Tuning into Channel 4 on any given day, you will no doubt eventually see an ident featuring an airplane graveyard in a dusty desert.
This is Mojave Air and Space Port in Mojave, California and it has been where airplanes have been coming to retire for years. Sites such as these are the final resting point for mighty birds that have patrolled the skies for decades and can make for magnificent viewing. Some planes are stored to be used for spare parts while others are just left to bask in the sun.
These graveyards are fairly common across the world with nine currently spread across the southern states of the US. Australia, the UK and Kyrgyzstan also have similar arrangements with Britain's formerly being at RAF Shawbury. It was originally opened following the end of World War II but was decommissioned and shut down in 1972.

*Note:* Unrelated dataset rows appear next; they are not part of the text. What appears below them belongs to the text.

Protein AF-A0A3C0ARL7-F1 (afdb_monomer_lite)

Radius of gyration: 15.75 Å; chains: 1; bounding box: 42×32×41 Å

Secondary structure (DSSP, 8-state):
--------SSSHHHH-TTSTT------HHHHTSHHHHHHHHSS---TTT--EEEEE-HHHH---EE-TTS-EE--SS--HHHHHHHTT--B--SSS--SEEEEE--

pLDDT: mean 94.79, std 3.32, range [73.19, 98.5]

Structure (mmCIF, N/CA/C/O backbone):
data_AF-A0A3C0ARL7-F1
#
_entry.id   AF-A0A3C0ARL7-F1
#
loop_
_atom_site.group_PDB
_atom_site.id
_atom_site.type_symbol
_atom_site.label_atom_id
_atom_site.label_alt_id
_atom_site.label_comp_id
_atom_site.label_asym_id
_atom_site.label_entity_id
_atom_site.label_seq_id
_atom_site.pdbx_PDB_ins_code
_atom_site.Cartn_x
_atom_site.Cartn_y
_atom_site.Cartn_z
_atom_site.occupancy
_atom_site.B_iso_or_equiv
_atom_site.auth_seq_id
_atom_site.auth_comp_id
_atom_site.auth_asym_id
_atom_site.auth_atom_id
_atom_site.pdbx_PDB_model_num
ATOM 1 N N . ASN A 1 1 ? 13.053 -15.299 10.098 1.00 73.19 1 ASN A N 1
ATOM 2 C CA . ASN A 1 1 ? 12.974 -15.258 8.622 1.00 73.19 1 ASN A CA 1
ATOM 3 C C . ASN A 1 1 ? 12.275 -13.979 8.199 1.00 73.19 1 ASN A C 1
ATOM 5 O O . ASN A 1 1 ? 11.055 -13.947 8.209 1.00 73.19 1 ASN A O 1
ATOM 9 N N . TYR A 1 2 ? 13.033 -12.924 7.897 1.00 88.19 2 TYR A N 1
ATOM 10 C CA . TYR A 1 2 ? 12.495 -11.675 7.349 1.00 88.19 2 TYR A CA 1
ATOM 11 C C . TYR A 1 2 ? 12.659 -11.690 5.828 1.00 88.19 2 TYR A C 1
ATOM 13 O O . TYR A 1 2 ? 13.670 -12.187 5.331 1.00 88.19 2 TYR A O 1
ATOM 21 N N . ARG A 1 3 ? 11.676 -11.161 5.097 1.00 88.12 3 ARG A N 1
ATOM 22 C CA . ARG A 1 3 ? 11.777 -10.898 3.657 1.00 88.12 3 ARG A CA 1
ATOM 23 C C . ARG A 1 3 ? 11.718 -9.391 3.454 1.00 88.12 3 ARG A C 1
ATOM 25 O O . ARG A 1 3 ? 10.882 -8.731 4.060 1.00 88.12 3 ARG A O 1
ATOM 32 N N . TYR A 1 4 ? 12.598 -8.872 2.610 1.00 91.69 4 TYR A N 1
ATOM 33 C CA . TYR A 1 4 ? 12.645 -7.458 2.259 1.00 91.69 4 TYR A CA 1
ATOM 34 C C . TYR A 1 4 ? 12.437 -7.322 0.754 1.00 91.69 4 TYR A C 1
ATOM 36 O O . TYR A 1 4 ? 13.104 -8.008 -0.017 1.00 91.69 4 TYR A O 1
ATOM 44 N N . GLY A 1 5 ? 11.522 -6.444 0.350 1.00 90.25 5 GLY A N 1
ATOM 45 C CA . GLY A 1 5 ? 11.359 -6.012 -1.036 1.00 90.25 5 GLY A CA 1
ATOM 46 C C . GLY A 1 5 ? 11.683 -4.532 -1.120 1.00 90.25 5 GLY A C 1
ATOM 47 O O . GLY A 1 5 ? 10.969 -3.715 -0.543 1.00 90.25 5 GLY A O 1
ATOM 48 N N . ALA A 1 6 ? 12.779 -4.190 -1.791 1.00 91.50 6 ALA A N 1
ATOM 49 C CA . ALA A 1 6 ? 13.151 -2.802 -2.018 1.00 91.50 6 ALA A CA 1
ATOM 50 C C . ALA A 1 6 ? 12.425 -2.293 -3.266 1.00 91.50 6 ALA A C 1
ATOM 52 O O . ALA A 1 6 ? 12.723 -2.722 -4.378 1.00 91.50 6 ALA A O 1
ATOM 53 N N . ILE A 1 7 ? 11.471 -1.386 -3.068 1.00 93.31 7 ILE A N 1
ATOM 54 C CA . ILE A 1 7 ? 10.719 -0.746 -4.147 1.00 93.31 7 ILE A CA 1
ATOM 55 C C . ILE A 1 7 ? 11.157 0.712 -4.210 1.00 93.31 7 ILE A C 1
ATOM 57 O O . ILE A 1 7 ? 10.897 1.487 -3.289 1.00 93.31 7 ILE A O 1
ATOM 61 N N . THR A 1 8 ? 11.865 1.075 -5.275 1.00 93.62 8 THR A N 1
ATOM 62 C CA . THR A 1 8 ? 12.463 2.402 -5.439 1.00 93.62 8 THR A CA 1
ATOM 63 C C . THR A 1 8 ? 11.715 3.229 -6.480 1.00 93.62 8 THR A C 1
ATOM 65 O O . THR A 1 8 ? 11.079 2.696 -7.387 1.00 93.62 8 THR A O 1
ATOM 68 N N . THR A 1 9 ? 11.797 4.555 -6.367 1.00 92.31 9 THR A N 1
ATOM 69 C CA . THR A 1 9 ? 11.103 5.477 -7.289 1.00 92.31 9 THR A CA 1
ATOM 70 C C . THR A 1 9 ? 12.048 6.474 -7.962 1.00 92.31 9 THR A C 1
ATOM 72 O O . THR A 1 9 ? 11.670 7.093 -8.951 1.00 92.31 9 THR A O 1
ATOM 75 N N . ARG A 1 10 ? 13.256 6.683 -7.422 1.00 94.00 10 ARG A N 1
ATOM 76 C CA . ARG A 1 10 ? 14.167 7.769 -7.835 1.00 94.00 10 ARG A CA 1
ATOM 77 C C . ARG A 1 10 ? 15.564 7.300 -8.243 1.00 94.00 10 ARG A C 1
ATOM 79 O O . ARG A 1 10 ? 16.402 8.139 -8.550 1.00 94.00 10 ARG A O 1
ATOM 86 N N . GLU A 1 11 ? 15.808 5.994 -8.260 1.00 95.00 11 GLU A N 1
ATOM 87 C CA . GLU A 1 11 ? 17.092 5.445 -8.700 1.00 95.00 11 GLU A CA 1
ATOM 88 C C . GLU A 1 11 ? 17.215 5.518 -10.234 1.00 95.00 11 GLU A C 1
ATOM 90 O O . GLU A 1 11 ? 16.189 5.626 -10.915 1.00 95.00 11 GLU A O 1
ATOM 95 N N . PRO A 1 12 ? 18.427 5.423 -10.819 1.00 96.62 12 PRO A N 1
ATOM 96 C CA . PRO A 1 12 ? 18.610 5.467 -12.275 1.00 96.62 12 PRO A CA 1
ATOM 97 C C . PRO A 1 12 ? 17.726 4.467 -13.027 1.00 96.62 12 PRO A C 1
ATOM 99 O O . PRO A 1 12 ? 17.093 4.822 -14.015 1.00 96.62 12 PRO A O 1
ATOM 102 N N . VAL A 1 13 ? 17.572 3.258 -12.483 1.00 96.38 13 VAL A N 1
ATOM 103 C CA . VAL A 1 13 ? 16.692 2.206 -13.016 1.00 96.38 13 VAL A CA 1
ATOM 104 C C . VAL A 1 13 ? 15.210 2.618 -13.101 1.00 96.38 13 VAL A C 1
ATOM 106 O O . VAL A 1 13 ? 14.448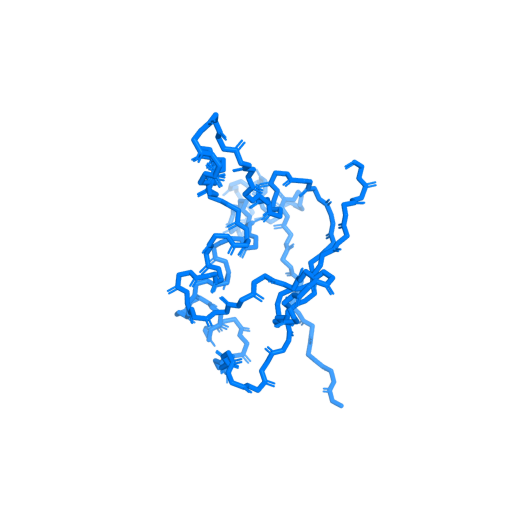 2.043 -13.872 1.00 96.38 13 VAL A O 1
ATOM 109 N N . ASN A 1 14 ? 14.779 3.617 -12.326 1.00 96.81 14 ASN A N 1
ATOM 110 C CA . ASN A 1 14 ? 13.412 4.142 -12.337 1.00 96.81 14 ASN A CA 1
ATOM 111 C C . ASN A 1 14 ? 13.242 5.375 -13.233 1.00 96.81 14 ASN A C 1
ATOM 113 O O . ASN A 1 14 ? 12.120 5.676 -13.639 1.00 96.81 14 ASN A O 1
ATOM 117 N N . MET A 1 15 ? 14.320 6.125 -13.470 1.00 96.38 15 MET A N 1
ATOM 118 C CA . MET A 1 15 ? 14.261 7.482 -14.023 1.00 96.38 15 MET A CA 1
ATOM 119 C C . MET A 1 15 ? 14.868 7.597 -15.425 1.00 96.38 15 MET A C 1
ATOM 121 O O . MET A 1 15 ? 14.415 8.442 -16.191 1.00 96.38 15 MET A O 1
ATOM 125 N N . ASP A 1 16 ? 15.869 6.781 -15.763 1.00 97.06 16 ASP A N 1
ATOM 126 C CA . ASP A 1 16 ? 16.519 6.782 -17.077 1.00 97.06 16 ASP A CA 1
ATOM 127 C C . ASP A 1 16 ? 15.919 5.697 -17.976 1.00 97.06 16 ASP A C 1
ATOM 129 O O . ASP A 1 16 ? 16.198 4.512 -17.807 1.00 97.06 16 ASP A O 1
ATOM 133 N N . GLU A 1 17 ? 15.109 6.113 -18.950 1.00 96.50 17 GLU A N 1
ATOM 134 C CA . GLU A 1 17 ? 14.459 5.228 -19.928 1.00 96.50 17 GLU A CA 1
ATOM 135 C C . GLU A 1 17 ? 15.453 4.429 -20.787 1.00 96.50 17 GLU A C 1
ATOM 137 O O . GLU A 1 17 ? 15.091 3.384 -21.324 1.00 96.50 17 GLU A O 1
ATOM 142 N N . ASN A 1 18 ? 16.712 4.874 -20.896 1.00 97.56 18 ASN A N 1
ATOM 143 C CA . ASN A 1 18 ? 17.759 4.150 -21.622 1.00 97.56 18 ASN A CA 1
ATOM 144 C C . ASN A 1 18 ? 18.518 3.151 -20.738 1.00 97.56 18 ASN A C 1
ATOM 146 O O . ASN A 1 18 ? 19.391 2.430 -21.232 1.00 97.56 18 ASN A O 1
ATOM 150 N N . HIS A 1 19 ? 18.223 3.095 -19.437 1.00 96.50 19 HIS A N 1
ATOM 151 C CA . HIS A 1 19 ? 18.859 2.147 -18.538 1.00 96.50 19 HIS A CA 1
ATOM 152 C C . HIS A 1 19 ? 18.487 0.711 -18.957 1.00 96.50 19 HIS A C 1
ATOM 154 O O . HIS A 1 19 ? 17.305 0.410 -19.128 1.00 96.50 19 HIS A O 1
ATOM 160 N N . PRO A 1 20 ? 19.447 -0.229 -19.066 1.00 96.31 20 PRO A N 1
ATOM 161 C CA . PRO A 1 20 ? 19.185 -1.582 -19.577 1.00 96.31 20 PRO A CA 1
ATOM 162 C C . PRO A 1 20 ? 18.179 -2.379 -18.734 1.00 96.31 20 PRO A C 1
ATOM 164 O O . PRO A 1 20 ? 17.583 -3.339 -19.211 1.00 96.31 20 PRO A O 1
ATOM 167 N N . SER A 1 21 ? 17.993 -1.982 -17.477 1.00 95.75 21 SER A N 1
ATOM 168 C CA . SER A 1 21 ? 17.005 -2.556 -16.559 1.00 95.75 21 SER A CA 1
ATOM 169 C C . SER A 1 21 ? 15.857 -1.598 -16.235 1.00 95.75 21 SER A C 1
ATOM 171 O O . SER A 1 21 ? 15.294 -1.724 -15.159 1.00 95.75 21 SER A O 1
ATOM 173 N N . TYR A 1 22 ? 15.555 -0.605 -17.076 1.00 96.50 22 TYR A N 1
ATOM 174 C CA . TYR A 1 22 ? 14.536 0.405 -16.776 1.00 96.50 22 TYR A CA 1
ATOM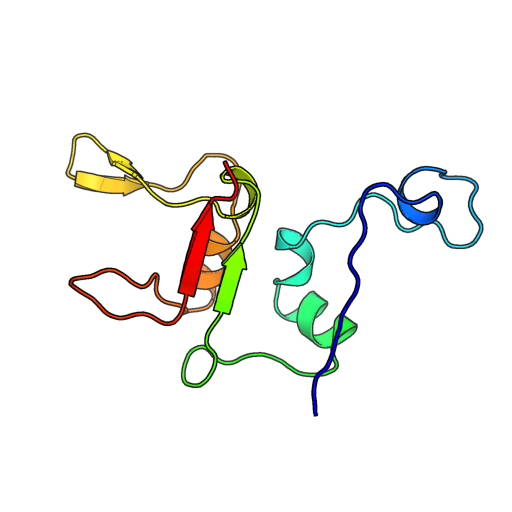 175 C C . TYR A 1 22 ? 13.187 -0.215 -16.366 1.00 96.50 22 TYR A C 1
ATOM 177 O O . TYR A 1 22 ? 12.624 -1.036 -17.089 1.00 96.50 22 TYR A O 1
ATOM 185 N N . VAL A 1 23 ? 12.663 0.200 -15.208 1.00 94.06 23 VAL A N 1
ATOM 186 C CA . VAL A 1 23 ? 11.373 -0.269 -14.655 1.00 94.06 23 VAL A CA 1
ATOM 187 C C . VAL A 1 23 ? 10.371 0.860 -14.400 1.00 94.06 23 VAL A C 1
ATOM 189 O O . VAL A 1 23 ? 9.265 0.614 -13.918 1.00 94.06 23 VAL A O 1
ATOM 192 N N . GLY A 1 24 ? 10.743 2.110 -14.685 1.00 95.44 24 GLY A N 1
ATOM 193 C CA . GLY A 1 24 ? 9.925 3.279 -14.368 1.00 95.44 24 GLY A CA 1
ATOM 194 C C . GLY A 1 24 ? 9.723 3.510 -12.864 1.00 95.44 24 GLY A C 1
ATOM 195 O O . GLY A 1 24 ? 10.300 2.834 -12.005 1.00 95.44 24 GLY A O 1
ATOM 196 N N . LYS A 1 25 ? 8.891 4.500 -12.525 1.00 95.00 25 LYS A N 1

It is not just planes that these graveyards are reserved for. In recent years, there has been the discovery of a series of train graveyards found across the US, parts of South America and Europe. There is a sense of macabre when gazing upon what was once a powerful engine reduced to not much more than a decaying piece of metal.
So what are the most talked about train graveyards across the world? Here are of the best that the globe has to offer.
Railway Museum Graveyard – Cincinnati, Ohio, US
Cincinnati's Railway Museum Graveyard is one of very few of its kind that has actively created a shrine to the locomotives of yesteryear. First opened in 1975, this four-acre museum has a wide array of abandoned and decommissioned trains. The majority belonged to the seven railways that enter Cincinnati and are relics of the city.
Yanov Abandoned Train Station – Pripyat, Ukraine
Pripyat was once a bustling city in the north of Ukraine, close to the border of Belarus, but the Chernobyl disaster of 1986 turned this part of Eastern Europe into a ghost town. People have gradually left the area after the incident, leaving places like Yanov Station.
The abandoned station is a timely reminder of Ukraine under the rule of the Soviet Union with trains harking back to that era. It also has an eerie feel to it as it lies less than half a mile from the infamous 'Bridge of Death' where locals were killed by massive radiation poisoning during the disaster.
Winslow Junction – New Jersey, US
Unlike the Cincinnati and Pripyat, Winslow Junction in New Jersey highlights the decline of railway industry in certain parts of this expansive country. Winslow Junction was once one of the busiest junctions on the east coast of the US and was the base of the Southern Railroad; over the years it has been left to rot.
This part of the US's railway network was the site of a famous train crash when in July 1922 an Atlantic City-bound train known as The Owl derailed travelling at 90mph resulting in the death of seven people, injuring many others.